Repeat exactly, and only, the lines of the entries below from the one with "ATOM 144 C C" through the one with "ATOM 200 O O", both ends included.

(Records contained in a dataset)
_ _ _ _

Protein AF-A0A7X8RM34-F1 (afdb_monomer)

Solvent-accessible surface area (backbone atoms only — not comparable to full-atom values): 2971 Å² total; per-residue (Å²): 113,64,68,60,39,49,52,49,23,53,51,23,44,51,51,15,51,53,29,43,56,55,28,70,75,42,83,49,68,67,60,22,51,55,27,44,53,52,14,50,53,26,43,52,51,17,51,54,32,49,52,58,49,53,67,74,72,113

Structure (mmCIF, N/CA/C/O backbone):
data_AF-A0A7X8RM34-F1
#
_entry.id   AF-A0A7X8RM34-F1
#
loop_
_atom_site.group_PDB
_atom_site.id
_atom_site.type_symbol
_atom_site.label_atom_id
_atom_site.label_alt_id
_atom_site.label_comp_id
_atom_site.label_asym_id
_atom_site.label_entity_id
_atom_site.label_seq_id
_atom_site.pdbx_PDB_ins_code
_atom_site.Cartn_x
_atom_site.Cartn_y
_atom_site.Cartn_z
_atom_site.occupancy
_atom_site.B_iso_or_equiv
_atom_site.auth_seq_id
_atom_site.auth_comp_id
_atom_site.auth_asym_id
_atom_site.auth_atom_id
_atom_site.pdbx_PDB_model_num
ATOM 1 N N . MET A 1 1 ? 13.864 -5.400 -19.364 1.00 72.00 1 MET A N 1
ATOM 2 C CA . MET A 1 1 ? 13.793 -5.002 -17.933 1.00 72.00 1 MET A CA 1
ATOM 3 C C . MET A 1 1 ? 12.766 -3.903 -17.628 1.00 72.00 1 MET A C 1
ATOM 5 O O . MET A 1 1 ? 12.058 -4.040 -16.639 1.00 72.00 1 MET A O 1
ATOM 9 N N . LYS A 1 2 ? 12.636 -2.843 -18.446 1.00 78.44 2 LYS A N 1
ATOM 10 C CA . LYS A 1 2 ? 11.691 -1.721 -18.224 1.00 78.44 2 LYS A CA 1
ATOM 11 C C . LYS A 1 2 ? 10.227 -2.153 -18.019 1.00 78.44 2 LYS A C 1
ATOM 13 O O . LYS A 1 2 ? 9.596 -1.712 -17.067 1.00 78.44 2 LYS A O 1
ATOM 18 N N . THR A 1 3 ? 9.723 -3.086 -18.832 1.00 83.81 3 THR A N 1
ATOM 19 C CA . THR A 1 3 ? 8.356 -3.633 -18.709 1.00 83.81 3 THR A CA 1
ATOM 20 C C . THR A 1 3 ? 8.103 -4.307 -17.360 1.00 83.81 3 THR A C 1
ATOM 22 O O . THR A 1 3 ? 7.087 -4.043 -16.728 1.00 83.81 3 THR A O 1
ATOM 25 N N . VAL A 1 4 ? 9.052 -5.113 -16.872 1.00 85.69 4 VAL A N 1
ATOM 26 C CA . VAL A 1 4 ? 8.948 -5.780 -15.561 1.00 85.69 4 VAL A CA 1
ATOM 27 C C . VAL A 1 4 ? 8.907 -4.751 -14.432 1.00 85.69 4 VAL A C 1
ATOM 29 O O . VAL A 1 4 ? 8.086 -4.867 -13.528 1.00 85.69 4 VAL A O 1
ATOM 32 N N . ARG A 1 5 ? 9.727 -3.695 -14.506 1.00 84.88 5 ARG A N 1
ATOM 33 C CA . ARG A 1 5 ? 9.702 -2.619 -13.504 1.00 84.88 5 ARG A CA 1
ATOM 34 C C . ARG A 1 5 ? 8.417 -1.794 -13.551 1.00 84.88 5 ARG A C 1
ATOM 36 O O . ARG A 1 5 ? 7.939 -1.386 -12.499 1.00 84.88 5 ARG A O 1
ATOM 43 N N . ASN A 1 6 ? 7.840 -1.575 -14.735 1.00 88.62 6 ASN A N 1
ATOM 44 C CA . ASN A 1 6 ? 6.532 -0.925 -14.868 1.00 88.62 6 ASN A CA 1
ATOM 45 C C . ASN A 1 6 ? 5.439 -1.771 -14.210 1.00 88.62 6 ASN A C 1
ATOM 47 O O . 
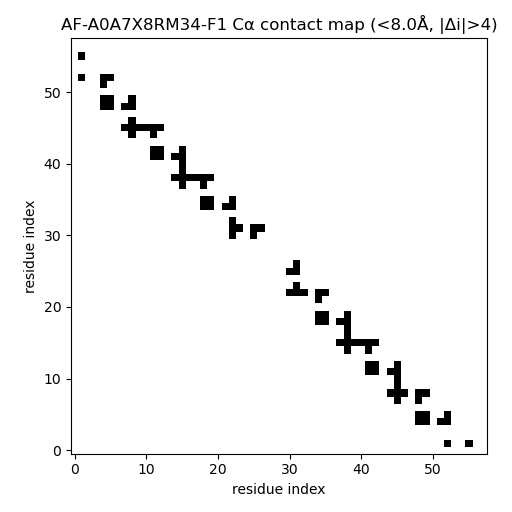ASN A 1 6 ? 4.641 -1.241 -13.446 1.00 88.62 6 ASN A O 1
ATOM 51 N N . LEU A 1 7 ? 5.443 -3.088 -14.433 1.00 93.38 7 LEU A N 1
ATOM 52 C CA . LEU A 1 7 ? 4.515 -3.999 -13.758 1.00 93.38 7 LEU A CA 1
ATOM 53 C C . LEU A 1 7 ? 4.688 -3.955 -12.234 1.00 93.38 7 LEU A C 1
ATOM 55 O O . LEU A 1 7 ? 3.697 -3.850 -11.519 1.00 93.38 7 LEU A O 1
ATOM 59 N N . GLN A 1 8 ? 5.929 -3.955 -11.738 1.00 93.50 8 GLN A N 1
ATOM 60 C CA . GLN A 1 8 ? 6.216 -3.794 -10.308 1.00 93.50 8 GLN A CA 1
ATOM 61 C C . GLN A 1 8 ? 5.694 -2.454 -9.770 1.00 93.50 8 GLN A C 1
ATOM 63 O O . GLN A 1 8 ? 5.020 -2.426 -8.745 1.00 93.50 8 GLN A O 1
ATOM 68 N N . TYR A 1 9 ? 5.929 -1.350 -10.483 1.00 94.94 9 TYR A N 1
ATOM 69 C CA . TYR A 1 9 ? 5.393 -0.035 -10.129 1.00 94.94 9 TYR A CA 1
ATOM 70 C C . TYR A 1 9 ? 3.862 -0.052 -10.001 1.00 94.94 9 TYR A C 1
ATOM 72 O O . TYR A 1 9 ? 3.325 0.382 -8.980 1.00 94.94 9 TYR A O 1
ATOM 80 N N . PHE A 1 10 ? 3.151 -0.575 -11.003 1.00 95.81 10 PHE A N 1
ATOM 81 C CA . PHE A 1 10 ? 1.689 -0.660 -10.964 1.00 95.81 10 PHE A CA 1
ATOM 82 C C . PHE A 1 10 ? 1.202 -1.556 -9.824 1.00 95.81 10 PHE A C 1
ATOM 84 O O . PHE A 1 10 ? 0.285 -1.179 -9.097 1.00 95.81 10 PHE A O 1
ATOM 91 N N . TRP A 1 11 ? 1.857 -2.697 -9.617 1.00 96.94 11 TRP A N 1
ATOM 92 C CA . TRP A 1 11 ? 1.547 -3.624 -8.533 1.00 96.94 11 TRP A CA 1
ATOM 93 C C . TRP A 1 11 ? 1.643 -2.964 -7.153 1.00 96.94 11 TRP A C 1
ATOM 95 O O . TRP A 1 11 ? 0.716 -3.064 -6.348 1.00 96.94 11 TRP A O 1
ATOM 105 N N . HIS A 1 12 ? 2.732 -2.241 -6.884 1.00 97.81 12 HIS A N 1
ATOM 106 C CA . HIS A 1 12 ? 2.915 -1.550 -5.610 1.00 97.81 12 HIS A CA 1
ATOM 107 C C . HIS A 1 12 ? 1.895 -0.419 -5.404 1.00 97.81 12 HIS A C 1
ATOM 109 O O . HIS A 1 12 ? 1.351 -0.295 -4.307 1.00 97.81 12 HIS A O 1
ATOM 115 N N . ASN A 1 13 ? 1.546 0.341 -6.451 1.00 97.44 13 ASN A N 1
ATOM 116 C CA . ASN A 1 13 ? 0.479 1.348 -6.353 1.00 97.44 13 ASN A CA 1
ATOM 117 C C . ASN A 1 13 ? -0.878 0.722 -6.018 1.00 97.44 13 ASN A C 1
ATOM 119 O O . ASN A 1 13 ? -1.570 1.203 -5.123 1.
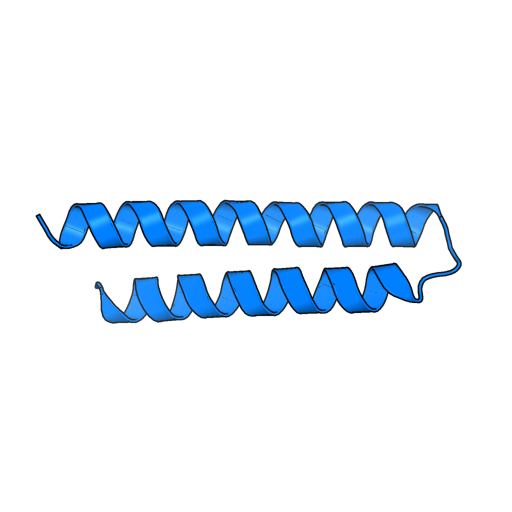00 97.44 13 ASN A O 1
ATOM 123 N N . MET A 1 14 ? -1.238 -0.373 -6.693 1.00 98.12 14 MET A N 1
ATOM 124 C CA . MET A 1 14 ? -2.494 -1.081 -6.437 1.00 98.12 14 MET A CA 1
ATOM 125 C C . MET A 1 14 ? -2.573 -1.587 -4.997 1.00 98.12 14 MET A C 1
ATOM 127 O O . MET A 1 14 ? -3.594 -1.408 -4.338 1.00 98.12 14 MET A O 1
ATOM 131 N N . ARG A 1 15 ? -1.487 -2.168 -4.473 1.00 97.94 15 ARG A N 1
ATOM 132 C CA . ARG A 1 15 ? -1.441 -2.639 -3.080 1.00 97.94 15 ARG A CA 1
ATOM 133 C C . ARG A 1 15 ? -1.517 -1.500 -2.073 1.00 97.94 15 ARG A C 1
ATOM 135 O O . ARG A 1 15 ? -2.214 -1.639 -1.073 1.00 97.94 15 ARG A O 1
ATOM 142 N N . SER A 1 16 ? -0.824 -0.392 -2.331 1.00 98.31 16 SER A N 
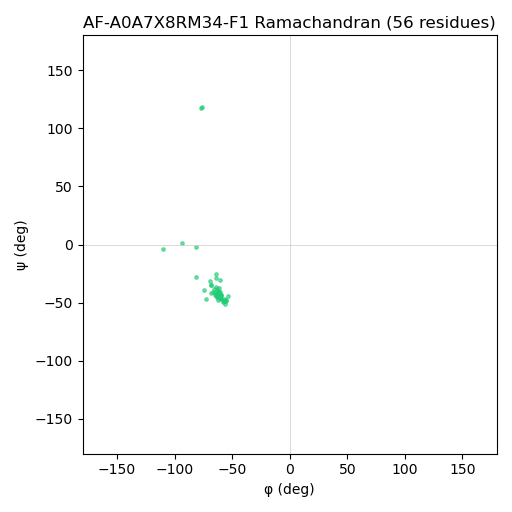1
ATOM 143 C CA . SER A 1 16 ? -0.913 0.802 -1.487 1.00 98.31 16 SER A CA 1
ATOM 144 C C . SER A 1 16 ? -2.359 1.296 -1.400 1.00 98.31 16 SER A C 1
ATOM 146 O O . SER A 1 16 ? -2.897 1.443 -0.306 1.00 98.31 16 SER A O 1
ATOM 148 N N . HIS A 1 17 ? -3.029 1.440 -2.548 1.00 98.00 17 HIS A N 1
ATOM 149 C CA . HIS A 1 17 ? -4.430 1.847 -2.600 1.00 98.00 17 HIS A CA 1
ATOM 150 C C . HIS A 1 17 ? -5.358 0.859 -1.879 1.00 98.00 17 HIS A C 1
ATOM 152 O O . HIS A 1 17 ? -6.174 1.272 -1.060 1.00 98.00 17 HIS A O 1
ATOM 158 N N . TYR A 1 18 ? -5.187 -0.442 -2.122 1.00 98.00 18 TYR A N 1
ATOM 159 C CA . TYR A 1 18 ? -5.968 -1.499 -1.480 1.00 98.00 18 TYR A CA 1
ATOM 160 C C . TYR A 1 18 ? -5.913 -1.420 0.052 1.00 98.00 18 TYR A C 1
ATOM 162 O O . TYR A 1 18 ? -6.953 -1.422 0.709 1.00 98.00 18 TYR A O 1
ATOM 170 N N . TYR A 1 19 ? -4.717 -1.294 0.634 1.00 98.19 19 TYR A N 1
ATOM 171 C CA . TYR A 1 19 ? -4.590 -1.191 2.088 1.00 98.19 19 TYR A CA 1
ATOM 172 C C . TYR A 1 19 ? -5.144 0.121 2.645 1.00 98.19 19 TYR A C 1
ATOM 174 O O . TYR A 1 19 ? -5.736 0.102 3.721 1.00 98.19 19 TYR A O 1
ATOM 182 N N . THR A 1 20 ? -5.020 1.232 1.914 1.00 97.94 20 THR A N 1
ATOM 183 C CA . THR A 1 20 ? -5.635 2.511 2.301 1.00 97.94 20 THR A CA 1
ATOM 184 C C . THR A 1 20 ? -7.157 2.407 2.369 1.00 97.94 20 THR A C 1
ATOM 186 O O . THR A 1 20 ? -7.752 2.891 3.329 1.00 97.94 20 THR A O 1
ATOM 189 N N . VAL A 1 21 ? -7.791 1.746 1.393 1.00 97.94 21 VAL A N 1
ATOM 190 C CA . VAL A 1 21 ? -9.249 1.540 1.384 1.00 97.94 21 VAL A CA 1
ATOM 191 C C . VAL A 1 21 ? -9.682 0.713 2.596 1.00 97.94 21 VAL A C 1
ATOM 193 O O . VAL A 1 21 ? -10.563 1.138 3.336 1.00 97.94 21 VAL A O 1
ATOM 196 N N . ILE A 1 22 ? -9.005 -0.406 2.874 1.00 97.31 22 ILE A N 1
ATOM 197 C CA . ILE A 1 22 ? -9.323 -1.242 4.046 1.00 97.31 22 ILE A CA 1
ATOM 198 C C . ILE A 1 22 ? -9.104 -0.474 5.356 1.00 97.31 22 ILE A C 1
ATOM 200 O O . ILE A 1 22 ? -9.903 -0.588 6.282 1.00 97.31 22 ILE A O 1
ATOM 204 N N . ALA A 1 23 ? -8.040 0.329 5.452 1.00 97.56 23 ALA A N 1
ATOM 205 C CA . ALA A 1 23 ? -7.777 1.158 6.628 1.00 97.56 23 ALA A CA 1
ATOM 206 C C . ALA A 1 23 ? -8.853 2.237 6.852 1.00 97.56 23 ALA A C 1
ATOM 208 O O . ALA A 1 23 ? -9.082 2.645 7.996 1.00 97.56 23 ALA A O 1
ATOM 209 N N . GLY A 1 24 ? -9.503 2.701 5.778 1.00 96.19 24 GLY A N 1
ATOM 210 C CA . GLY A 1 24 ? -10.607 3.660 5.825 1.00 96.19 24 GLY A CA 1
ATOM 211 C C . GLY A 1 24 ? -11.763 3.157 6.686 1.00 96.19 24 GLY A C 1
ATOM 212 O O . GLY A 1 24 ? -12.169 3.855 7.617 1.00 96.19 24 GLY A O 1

_ _ _ _

Answer section:
ATOM 144 C C . SER A 1 16 ? -2.359 1.296 -1.400 1.00 98.31 16 SER A C 1
ATOM 146 O O . SER A 1 16 ? -2.897 1.443 -0.306 1.00 98.31 16 SER A O 1
ATOM 148 N N . HIS A 1 17 ? -3.029 1.440 -2.548 1.00 98.00 17 HIS A N 1
ATOM 149 C CA . HIS A 1 17 ? -4.430 1.847 -2.600 1.00 98.00 17 HIS A CA 1
ATOM 150 C C . HIS A 1 17 ? -5.358 0.859 -1.879 1.00 98.00 17 HIS A C 1
ATOM 152 O O . HIS A 1 17 ? -6.174 1.272 -1.060 1.00 98.00 17 HIS A O 1
ATOM 158 N N . TYR A 1 18 ? -5.187 -0.442 -2.122 1.00 98.00 18 TYR A N 1
ATOM 159 C CA . TYR A 1 18 ? -5.968 -1.499 -1.480 1.00 98.00 18 TYR A CA 1
ATOM 160 C C . TYR A 1 18 ? -5.913 -1.420 0.052 1.00 98.00 18 TYR A C 1
ATOM 162 O O . TYR A 1 18 ? -6.953 -1.422 0.709 1.00 98.00 18 TYR A O 1
ATOM 170 N N . TYR A 1 19 ? -4.717 -1.294 0.634 1.00 98.19 19 TYR A N 1
ATOM 171 C CA . TYR A 1 19 ? -4.590 -1.191 2.088 1.00 98.19 19 TYR A CA 1
ATOM 172 C C . TYR A 1 19 ? -5.144 0.121 2.645 1.00 98.19 19 TYR A C 1
ATOM 174 O O . TYR A 1 19 ? -5.736 0.102 3.721 1.00 98.19 19 TYR A O 1
ATOM 182 N N . THR A 1 20 ? -5.020 1.232 1.914 1.00 97.94 20 THR A N 1
ATOM 183 C CA . THR A 1 20 ? -5.635 2.511 2.301 1.00 97.94 20 THR A CA 1
ATOM 184 C C . THR A 1 20 ? -7.157 2.407 2.369 1.00 97.94 20 THR A C 1
ATOM 186 O O . THR A 1 20 ? -7.752 2.891 3.329 1.00 97.94 20 THR A O 1
ATOM 189 N N . VAL A 1 21 ? -7.791 1.746 1.393 1.00 97.94 21 VAL A N 1
ATOM 190 C CA . VAL A 1 21 ? -9.249 1.540 1.384 1.00 97.94 21 VAL A CA 1
ATOM 191 C C . VAL A 1 21 ? -9.682 0.713 2.596 1.00 97.94 21 VAL A C 1
ATOM 193 O O . VAL A 1 21 ? -10.563 1.138 3.336 1.00 97.94 21 VAL A O 1
ATOM 196 N N . ILE A 1 22 ? -9.005 -0.406 2.874 1.00 97.31 22 ILE A N 1
ATOM 197 C CA . ILE A 1 22 ? -9.323 -1.242 4.046 1.00 97.31 22 ILE A CA 1
ATOM 198 C C . ILE A 1 22 ? -9.104 -0.474 5.356 1.00 97.31 22 ILE A C 1
ATOM 200 O O . ILE A 1 22 ? -9.903 -0.588 6.282 1.00 97.31 22 ILE A O 1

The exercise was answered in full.